Representative Hakeem Jeffries of New York, chairman of the House Democratic Caucus, said in an interview that it was an urgent priority to “make it clear that it is an untenable situation to hand over the keys to the extremists in the other party.”
Ms. Stefanik, the No. 3 House Republican, accused Democrats of trying to distract voters.
“The Democratic Party is trying to turn this into a referendum on Trump,” she said. “It is not. It is a referendum on Joe Biden.”
Even more than Mr. Trump, abortion stands at the center of virtually all Democratic electoral hopes this year. Its persuasive power alarmed Republicans over the summer, especially after Kansans voted against a referendum that had threatened abortion rights in the state and Democrats outperformed expectations in some special elections.
Gov. Roy Cooper of North Carolina, the chairman of the Democratic Governors Association, said the breadth of the abortion decision had taken swing voters by surprise, despite years of warnings from advocates and predictions from Mr. Trump himself that his Supreme Court appointees would do just that. The shock, Mr. Cooper said, has not worn off.
“I don’t think anyone thought that after their testimony in committee in the U.S. Senate that they would actually vote to turn it on its head,” Mr.

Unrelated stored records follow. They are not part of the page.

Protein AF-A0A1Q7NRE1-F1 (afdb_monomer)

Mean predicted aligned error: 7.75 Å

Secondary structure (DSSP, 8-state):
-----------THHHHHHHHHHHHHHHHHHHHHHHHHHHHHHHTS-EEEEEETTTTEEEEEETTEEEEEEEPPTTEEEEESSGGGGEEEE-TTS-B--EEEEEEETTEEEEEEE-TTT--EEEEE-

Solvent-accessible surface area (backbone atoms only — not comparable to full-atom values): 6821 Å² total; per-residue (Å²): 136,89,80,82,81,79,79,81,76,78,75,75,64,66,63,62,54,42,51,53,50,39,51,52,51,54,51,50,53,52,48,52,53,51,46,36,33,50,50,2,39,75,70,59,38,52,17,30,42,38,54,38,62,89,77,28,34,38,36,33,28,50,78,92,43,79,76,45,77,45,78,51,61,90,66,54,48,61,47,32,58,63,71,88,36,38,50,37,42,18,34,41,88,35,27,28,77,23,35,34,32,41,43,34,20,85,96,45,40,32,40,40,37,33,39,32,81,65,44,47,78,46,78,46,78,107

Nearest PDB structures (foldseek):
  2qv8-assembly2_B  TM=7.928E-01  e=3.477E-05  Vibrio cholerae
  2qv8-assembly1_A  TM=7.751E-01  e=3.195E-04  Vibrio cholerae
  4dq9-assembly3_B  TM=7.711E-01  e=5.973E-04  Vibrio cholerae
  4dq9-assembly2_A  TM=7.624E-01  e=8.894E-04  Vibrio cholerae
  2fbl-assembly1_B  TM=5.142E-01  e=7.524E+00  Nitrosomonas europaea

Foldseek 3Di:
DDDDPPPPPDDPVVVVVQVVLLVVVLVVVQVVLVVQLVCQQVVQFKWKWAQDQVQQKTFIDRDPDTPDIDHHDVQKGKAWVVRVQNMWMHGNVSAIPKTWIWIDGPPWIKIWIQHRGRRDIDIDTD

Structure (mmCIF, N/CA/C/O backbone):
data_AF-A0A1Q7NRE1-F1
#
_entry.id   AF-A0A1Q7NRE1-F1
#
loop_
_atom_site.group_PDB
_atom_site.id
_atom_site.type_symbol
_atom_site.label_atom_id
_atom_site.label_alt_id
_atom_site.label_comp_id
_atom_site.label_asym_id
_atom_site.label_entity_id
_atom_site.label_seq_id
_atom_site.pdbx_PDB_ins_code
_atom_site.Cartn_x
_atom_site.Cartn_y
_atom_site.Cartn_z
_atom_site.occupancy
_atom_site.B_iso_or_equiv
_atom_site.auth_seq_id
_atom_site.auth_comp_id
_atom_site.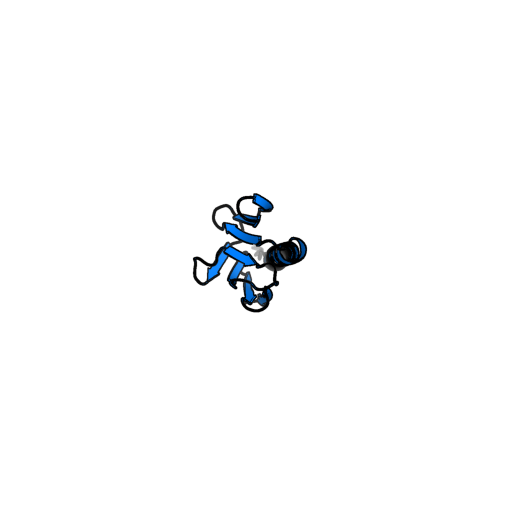auth_asym_id
_atom_site.auth_atom_id
_atom_site.pdbx_PDB_model_num
ATOM 1 N N . MET A 1 1 ? 31.436 -13.105 -53.640 1.00 45.16 1 MET A N 1
ATOM 2 C CA . MET A 1 1 ? 31.500 -13.149 -52.165 1.00 45.16 1 MET A CA 1
ATOM 3 C C . MET A 1 1 ? 30.083 -13.134 -51.630 1.00 45.16 1 MET A C 1
ATOM 5 O O . MET A 1 1 ? 29.351 -12.208 -51.947 1.00 45.16 1 MET A O 1
ATOM 9 N N . LEU A 1 2 ? 29.675 -14.181 -50.912 1.00 50.78 2 LEU A N 1
ATOM 10 C CA . LEU A 1 2 ? 28.330 -14.296 -50.349 1.00 50.78 2 LEU A CA 1
ATOM 11 C C . LEU A 1 2 ? 28.347 -13.656 -48.952 1.00 50.78 2 LEU A C 1
ATOM 13 O O . LEU A 1 2 ? 28.938 -14.210 -48.029 1.00 50.78 2 LEU A O 1
ATOM 17 N N . ALA A 1 3 ? 27.775 -12.461 -48.814 1.00 51.56 3 ALA A N 1
ATOM 18 C CA . ALA A 1 3 ? 27.627 -11.797 -47.524 1.00 51.56 3 ALA A CA 1
ATOM 19 C C . ALA A 1 3 ? 26.366 -12.337 -46.838 1.00 51.56 3 ALA A C 1
ATOM 21 O O . ALA A 1 3 ? 25.248 -12.060 -47.269 1.00 51.56 3 ALA A O 1
ATOM 22 N N . ILE A 1 4 ? 26.543 -13.143 -45.794 1.00 56.72 4 ILE A N 1
ATOM 23 C CA . ILE A 1 4 ? 25.438 -13.608 -44.955 1.00 56.72 4 ILE A CA 1
ATOM 24 C C . ILE A 1 4 ? 25.052 -12.451 -44.033 1.00 56.72 4 ILE A C 1
ATOM 26 O O . ILE A 1 4 ? 25.800 -12.085 -43.127 1.00 56.72 4 ILE A O 1
ATOM 30 N N . ALA A 1 5 ? 23.883 -11.863 -44.277 1.00 54.34 5 ALA A N 1
ATOM 31 C CA . ALA A 1 5 ? 23.259 -10.924 -43.360 1.00 54.34 5 ALA A CA 1
ATOM 32 C C . ALA A 1 5 ? 22.760 -11.696 -42.130 1.00 54.34 5 ALA A C 1
ATOM 34 O O . ALA A 1 5 ? 21.740 -12.383 -42.178 1.00 54.34 5 ALA A O 1
ATOM 35 N N . VAL A 1 6 ? 23.491 -11.601 -41.021 1.00 52.25 6 VAL A N 1
ATOM 36 C CA . VAL A 1 6 ? 23.018 -12.077 -39.719 1.00 52.25 6 VAL A CA 1
ATOM 37 C C . VAL A 1 6 ? 22.028 -11.042 -39.194 1.00 52.25 6 VAL A C 1
ATOM 39 O O . VAL A 1 6 ? 22.406 -10.049 -38.576 1.00 52.25 6 VAL A O 1
ATOM 42 N N . ALA A 1 7 ? 20.745 -11.250 -39.479 1.00 57.62 7 ALA A N 1
ATOM 43 C CA . ALA A 1 7 ? 19.681 -10.533 -38.795 1.00 57.62 7 ALA A CA 1
ATOM 44 C C . ALA A 1 7 ? 19.665 -11.006 -37.335 1.00 57.62 7 ALA A C 1
ATOM 46 O O . ALA A 1 7 ? 19.180 -12.092 -37.020 1.00 57.62 7 ALA A O 1
ATOM 47 N N . VAL A 1 8 ? 20.248 -10.208 -36.441 1.00 50.16 8 VAL A N 1
ATOM 48 C CA . VAL A 1 8 ? 20.163 -10.435 -34.998 1.00 50.16 8 VAL A CA 1
ATOM 49 C C . VAL A 1 8 ? 18.716 -10.188 -34.580 1.00 50.16 8 VAL A C 1
ATOM 51 O O . VAL A 1 8 ? 18.290 -9.053 -34.386 1.00 50.16 8 VAL A O 1
ATOM 54 N N . VAL A 1 9 ? 17.941 -11.262 -34.459 1.00 58.47 9 VAL A N 1
ATOM 55 C CA . VAL A 1 9 ? 16.643 -11.228 -33.788 1.00 58.47 9 VAL A CA 1
ATOM 56 C C . VAL A 1 9 ? 16.930 -11.210 -32.291 1.00 58.47 9 VAL A C 1
ATOM 58 O O . VAL A 1 9 ? 17.199 -12.250 -31.693 1.00 58.47 9 VAL A O 1
ATOM 61 N N . THR A 1 10 ? 16.927 -10.034 -31.665 1.00 55.00 10 THR A N 1
ATOM 62 C CA . THR A 1 10 ? 16.936 -9.944 -30.202 1.00 55.00 10 THR A CA 1
ATOM 63 C C . THR A 1 10 ? 15.595 -10.465 -29.680 1.00 55.00 10 T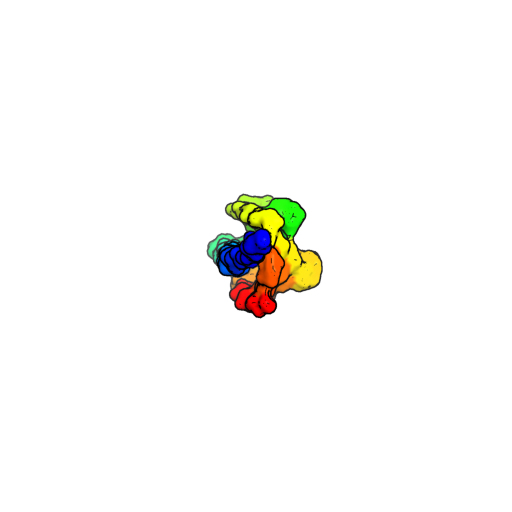HR A C 1
ATOM 65 O O . THR A 1 10 ? 14.544 -9.907 -30.011 1.00 55.00 10 THR A O 1
ATOM 68 N N . PRO A 1 11 ? 15.574 -11.549 -28.885 1.00 51.25 11 PRO A N 1
ATOM 69 C CA . PRO A 1 11 ? 14.325 -12.115 -28.412 1.00 51.25 11 PRO A CA 1
ATOM 70 C C . PRO A 1 11 ? 13.679 -11.158 -27.403 1.00 51.25 11 PRO A C 1
ATOM 72 O O . PRO A 1 11 ? 14.322 -10.653 -26.484 1.00 51.25 11 PRO A O 1
ATOM 75 N N . THR A 1 12 ? 12.374 -10.932 -27.538 1.00 55.22 12 THR A N 1
ATOM 76 C CA . THR A 1 12 ? 11.534 -10.044 -26.709 1.00 55.22 12 THR A CA 1
ATOM 77 C C . THR A 1 12 ? 11.357 -10.504 -25.248 1.00 55.22 12 THR A C 1
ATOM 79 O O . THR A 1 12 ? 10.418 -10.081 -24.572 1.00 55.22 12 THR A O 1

Cooper said of Trump-appointed justices.
Republicans have sought a delicate two-step on abortion, catering to a base demanding its prohibition and to the political center, which is largely supportive of Roe.
In Nevada, Adam Laxalt, the Republican Senate candidate, is broadcasting television ads proclaiming that no matter what happens in Washington, abortion will remain legal in Nevada, attempting to pivot voter attention back to crime and the economy.

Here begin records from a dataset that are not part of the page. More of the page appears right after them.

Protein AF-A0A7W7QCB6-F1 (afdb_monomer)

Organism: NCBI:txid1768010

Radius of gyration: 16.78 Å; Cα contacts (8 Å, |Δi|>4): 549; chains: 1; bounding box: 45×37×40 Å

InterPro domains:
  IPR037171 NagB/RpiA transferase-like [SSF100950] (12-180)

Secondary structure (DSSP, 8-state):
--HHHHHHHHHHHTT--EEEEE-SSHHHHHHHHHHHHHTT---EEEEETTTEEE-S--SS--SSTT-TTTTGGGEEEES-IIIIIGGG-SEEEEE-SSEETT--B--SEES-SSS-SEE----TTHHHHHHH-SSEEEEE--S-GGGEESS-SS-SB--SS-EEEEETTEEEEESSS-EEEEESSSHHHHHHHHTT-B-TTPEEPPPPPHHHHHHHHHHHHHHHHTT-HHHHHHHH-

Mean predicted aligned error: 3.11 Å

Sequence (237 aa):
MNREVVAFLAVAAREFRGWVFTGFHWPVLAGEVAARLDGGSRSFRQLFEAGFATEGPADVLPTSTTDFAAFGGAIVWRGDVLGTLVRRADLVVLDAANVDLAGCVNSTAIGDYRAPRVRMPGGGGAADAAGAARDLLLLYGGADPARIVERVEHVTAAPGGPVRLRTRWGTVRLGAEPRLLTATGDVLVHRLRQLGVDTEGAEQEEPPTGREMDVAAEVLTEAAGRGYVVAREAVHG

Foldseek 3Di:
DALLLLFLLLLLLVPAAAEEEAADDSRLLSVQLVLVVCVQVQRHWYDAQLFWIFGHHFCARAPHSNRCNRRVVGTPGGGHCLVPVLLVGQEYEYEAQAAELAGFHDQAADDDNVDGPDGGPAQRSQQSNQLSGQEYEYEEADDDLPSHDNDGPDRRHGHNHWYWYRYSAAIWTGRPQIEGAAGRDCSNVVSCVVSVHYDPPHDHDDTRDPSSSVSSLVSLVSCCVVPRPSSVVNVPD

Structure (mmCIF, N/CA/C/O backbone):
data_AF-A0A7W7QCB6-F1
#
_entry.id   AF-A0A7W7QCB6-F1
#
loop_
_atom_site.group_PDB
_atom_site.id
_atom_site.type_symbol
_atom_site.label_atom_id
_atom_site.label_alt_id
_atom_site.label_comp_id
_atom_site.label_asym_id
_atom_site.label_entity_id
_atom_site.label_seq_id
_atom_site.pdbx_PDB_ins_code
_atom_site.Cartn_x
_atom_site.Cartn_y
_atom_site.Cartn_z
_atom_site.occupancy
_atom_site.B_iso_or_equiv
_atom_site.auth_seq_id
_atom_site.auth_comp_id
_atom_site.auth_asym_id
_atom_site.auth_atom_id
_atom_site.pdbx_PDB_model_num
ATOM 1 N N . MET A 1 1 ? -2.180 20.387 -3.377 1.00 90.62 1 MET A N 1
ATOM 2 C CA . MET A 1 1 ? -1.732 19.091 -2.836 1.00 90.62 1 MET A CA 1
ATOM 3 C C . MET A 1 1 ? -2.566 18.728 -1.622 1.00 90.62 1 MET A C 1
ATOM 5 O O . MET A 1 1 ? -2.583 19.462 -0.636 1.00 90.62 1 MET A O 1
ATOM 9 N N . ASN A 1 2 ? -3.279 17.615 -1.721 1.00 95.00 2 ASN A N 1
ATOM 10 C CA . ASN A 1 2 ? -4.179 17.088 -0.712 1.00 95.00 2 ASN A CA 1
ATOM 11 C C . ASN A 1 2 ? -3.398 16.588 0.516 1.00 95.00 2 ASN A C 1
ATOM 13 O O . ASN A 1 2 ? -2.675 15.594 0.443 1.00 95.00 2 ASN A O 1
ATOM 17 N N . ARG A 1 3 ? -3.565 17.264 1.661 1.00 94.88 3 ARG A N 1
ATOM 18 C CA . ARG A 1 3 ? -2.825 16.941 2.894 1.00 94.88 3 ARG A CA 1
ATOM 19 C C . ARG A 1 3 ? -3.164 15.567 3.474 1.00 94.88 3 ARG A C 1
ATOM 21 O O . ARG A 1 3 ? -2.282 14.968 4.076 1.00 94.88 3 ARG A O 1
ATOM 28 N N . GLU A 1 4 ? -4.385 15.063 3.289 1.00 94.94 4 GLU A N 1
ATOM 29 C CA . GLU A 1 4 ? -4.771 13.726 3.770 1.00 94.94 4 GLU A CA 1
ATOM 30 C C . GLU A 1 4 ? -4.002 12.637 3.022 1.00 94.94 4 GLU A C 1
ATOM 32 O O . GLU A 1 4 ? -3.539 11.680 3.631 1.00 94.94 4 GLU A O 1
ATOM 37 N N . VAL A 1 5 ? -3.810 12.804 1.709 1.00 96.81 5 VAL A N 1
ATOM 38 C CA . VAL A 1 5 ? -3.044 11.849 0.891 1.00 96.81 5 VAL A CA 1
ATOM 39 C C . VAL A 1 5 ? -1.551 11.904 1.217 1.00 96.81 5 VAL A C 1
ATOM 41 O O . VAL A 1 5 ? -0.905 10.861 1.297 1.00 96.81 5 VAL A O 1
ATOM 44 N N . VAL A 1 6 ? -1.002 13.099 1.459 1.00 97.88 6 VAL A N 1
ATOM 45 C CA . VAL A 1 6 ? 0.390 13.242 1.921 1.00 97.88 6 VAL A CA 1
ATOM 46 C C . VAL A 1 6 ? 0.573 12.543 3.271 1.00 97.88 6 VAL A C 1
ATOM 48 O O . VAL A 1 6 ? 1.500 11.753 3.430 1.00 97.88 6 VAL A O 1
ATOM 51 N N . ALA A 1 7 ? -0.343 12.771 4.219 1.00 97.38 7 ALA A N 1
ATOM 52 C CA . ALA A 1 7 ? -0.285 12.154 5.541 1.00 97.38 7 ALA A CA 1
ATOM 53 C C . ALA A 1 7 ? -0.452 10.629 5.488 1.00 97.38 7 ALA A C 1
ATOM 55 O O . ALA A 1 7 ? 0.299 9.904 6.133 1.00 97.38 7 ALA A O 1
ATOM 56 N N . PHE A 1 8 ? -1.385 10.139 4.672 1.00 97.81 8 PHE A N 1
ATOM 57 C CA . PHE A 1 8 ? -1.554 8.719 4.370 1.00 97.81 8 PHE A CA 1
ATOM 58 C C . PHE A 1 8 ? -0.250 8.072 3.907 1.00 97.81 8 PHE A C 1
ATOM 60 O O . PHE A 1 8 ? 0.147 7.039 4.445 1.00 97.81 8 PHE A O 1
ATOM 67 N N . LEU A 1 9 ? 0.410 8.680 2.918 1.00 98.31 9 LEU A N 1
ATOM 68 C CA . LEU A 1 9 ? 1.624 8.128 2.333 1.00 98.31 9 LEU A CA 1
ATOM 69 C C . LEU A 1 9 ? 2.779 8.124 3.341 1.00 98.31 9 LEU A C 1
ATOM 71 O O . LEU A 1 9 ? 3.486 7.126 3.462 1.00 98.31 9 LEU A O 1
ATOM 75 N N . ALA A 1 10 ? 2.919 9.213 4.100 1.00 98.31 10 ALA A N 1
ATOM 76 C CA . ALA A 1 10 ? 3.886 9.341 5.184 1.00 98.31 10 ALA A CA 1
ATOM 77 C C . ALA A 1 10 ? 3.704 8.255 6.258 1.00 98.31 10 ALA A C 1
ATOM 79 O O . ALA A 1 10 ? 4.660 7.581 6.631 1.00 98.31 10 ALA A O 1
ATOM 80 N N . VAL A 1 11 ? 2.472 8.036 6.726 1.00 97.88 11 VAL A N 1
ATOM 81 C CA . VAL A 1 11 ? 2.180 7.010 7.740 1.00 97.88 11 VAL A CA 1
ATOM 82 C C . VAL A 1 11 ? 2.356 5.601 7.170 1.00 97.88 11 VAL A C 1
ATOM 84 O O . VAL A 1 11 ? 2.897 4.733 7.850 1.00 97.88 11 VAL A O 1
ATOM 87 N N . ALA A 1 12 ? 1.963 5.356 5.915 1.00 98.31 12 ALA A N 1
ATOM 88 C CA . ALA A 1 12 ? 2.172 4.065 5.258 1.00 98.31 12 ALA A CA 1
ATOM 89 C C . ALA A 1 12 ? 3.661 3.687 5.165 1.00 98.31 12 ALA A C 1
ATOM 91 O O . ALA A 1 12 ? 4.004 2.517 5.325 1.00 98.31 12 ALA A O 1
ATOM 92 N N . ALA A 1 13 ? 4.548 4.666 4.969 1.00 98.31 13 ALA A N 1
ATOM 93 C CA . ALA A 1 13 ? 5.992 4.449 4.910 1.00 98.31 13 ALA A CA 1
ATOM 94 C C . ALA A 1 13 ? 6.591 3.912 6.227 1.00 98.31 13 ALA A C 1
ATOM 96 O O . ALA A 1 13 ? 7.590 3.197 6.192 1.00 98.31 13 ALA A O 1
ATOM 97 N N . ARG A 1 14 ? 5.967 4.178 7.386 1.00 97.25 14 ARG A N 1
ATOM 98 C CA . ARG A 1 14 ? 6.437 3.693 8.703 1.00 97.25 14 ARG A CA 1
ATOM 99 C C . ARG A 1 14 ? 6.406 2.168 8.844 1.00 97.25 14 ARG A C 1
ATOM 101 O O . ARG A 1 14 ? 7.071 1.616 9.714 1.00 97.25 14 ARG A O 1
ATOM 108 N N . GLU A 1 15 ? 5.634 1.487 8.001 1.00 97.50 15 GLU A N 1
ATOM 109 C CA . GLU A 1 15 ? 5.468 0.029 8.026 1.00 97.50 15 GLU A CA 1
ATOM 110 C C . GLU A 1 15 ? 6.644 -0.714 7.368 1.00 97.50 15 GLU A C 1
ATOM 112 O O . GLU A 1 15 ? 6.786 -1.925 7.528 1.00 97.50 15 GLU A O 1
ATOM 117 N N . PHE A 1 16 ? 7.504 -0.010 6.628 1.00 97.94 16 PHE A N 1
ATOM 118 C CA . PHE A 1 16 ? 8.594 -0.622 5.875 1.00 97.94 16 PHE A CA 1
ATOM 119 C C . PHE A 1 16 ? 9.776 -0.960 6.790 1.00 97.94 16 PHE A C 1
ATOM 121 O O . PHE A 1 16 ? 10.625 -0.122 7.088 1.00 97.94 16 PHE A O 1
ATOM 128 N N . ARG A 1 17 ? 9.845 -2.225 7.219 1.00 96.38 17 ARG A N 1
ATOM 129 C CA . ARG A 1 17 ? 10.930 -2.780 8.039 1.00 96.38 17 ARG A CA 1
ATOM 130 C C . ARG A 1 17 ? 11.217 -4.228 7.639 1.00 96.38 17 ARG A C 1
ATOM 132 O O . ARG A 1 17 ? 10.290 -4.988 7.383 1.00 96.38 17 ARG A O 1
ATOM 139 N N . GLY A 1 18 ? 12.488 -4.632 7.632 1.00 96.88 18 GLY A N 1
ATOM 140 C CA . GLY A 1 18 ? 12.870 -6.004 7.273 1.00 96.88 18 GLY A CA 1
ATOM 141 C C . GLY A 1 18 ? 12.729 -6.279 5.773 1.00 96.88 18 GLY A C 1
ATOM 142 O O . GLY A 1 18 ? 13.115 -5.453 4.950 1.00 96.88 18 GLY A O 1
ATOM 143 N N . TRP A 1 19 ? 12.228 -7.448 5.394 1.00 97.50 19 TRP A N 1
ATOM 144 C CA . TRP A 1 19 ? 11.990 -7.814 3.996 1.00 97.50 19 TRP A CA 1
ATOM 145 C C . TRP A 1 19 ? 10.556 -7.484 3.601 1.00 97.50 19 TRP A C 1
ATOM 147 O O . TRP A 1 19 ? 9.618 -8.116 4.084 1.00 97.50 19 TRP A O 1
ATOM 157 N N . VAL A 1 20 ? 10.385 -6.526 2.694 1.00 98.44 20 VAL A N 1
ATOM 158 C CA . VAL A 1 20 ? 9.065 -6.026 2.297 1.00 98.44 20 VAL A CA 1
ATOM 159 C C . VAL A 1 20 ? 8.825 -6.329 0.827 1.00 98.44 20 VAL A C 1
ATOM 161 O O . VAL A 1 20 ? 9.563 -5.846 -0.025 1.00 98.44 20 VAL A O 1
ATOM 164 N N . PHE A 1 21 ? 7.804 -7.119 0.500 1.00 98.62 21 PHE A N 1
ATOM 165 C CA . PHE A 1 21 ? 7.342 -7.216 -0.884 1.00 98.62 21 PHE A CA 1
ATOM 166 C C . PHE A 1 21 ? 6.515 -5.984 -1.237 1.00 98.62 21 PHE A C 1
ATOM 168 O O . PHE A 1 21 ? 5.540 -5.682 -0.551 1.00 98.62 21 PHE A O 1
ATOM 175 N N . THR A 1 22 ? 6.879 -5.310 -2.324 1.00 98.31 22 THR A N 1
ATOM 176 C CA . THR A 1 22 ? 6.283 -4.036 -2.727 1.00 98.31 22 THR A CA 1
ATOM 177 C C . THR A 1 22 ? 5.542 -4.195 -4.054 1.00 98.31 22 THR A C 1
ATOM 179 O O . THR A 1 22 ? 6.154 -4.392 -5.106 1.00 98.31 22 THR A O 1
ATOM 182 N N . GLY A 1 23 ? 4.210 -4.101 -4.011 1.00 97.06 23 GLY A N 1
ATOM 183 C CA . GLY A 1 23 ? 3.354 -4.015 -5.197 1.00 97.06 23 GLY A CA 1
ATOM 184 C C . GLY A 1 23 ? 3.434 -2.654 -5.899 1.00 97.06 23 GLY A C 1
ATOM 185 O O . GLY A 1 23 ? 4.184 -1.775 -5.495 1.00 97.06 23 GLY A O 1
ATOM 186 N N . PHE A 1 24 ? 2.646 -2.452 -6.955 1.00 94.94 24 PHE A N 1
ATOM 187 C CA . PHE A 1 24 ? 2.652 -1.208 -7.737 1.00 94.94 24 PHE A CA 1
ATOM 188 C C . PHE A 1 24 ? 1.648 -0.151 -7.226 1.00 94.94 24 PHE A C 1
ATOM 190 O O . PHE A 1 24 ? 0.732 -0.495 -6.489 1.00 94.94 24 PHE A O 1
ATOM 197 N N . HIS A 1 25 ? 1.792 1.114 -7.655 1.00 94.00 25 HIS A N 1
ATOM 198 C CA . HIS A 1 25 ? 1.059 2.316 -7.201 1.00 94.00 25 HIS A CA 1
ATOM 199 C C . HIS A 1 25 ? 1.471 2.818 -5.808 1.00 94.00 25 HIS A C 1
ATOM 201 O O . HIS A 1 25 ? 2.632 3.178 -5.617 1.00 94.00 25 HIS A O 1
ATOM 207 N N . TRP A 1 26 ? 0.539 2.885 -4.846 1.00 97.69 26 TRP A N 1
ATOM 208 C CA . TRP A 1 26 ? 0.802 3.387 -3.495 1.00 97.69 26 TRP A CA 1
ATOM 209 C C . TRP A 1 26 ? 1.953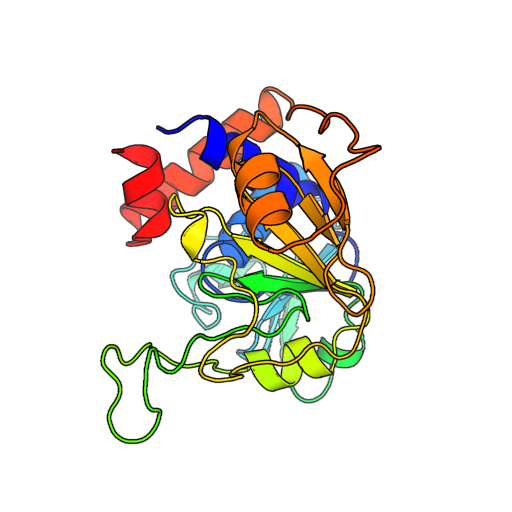 2.673 -2.772 1.00 97.69 26 TRP A C 1
ATOM 211 O O . TRP A 1 26 ? 2.726 3.376 -2.126 1.00 97.69 26 TRP A O 1
ATOM 221 N N . PRO A 1 27 ? 2.140 1.340 -2.881 1.00 97.94 27 PRO A N 1
ATOM 222 C CA . PRO A 1 27 ? 3.244 0.653 -2.216 1.00 97.94 27 PRO A CA 1
ATOM 223 C C . PRO A 1 27 ? 4.625 1.107 -2.700 1.00 97.94 27 PRO A C 1
ATOM 225 O O . PRO A 1 27 ? 5.484 1.354 -1.861 1.00 97.94 27 PRO A O 1
ATOM 228 N N . VAL A 1 28 ? 4.837 1.290 -4.013 1.00 97.50 28 VAL A N 1
ATOM 229 C CA . VAL A 1 28 ? 6.099 1.851 -4.542 1.00 97.50 28 VAL A CA 1
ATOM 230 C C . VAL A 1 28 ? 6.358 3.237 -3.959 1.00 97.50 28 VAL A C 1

“Over the last two years, Democrat politicians have done incredible damage to America,” one ad intones. “But one thing hasn’t changed: abortion in Nevada. Why do Democrats like Catherine Cortez Masto only talk about something that hasn’t changed? Because they can’t defend everything that has.”
Republican fortunes have improved in part through enormous spending by a super PAC aligned with Senator Mitch McConnell of Kentucky, which is funding a $170 million television blitz across seven states that started on Labor Day and is set to continue through the election.
Crime has dominated the Republican messaging in Nevada, Wisconsin and Pennsylvania, where the summertime edge held by the Democratic nominee, John Fetterman, over Dr. Mehmet Oz, the Republican nominee, has largely evaporated.
“Dangerously liberal on crime,” says one anti-Fetterman ad in Pennsylvania.
“This campaign weathered an unprecedented six weeks of attacks,” said Rebecca Katz, a senior strategist for Mr. Fetterman. “And not only are we still standing — we’re still winning.”
In a twist for this era of hyperpartisanship, voters could render a number of split decisions between governor and Senate contests in battlegrounds this fall.
In Georgia and New Hampshire, incumbent Republican governors are leading in polls, outpacing the Republican nominees for Senate. The opposite is true in Wisconsin, where the Democratic governor is further ahead in polling, as well as in Pennsylvania, where Josh Shapiro, the Democratic governor nominee, is leading.
In one recent crime ad, Dr. Oz, the celebrity physician, notably drew a distinction between Mr. Fetterman and Mr. Shapiro. He seemed to be searching for crossover Shapiro-Oz votes.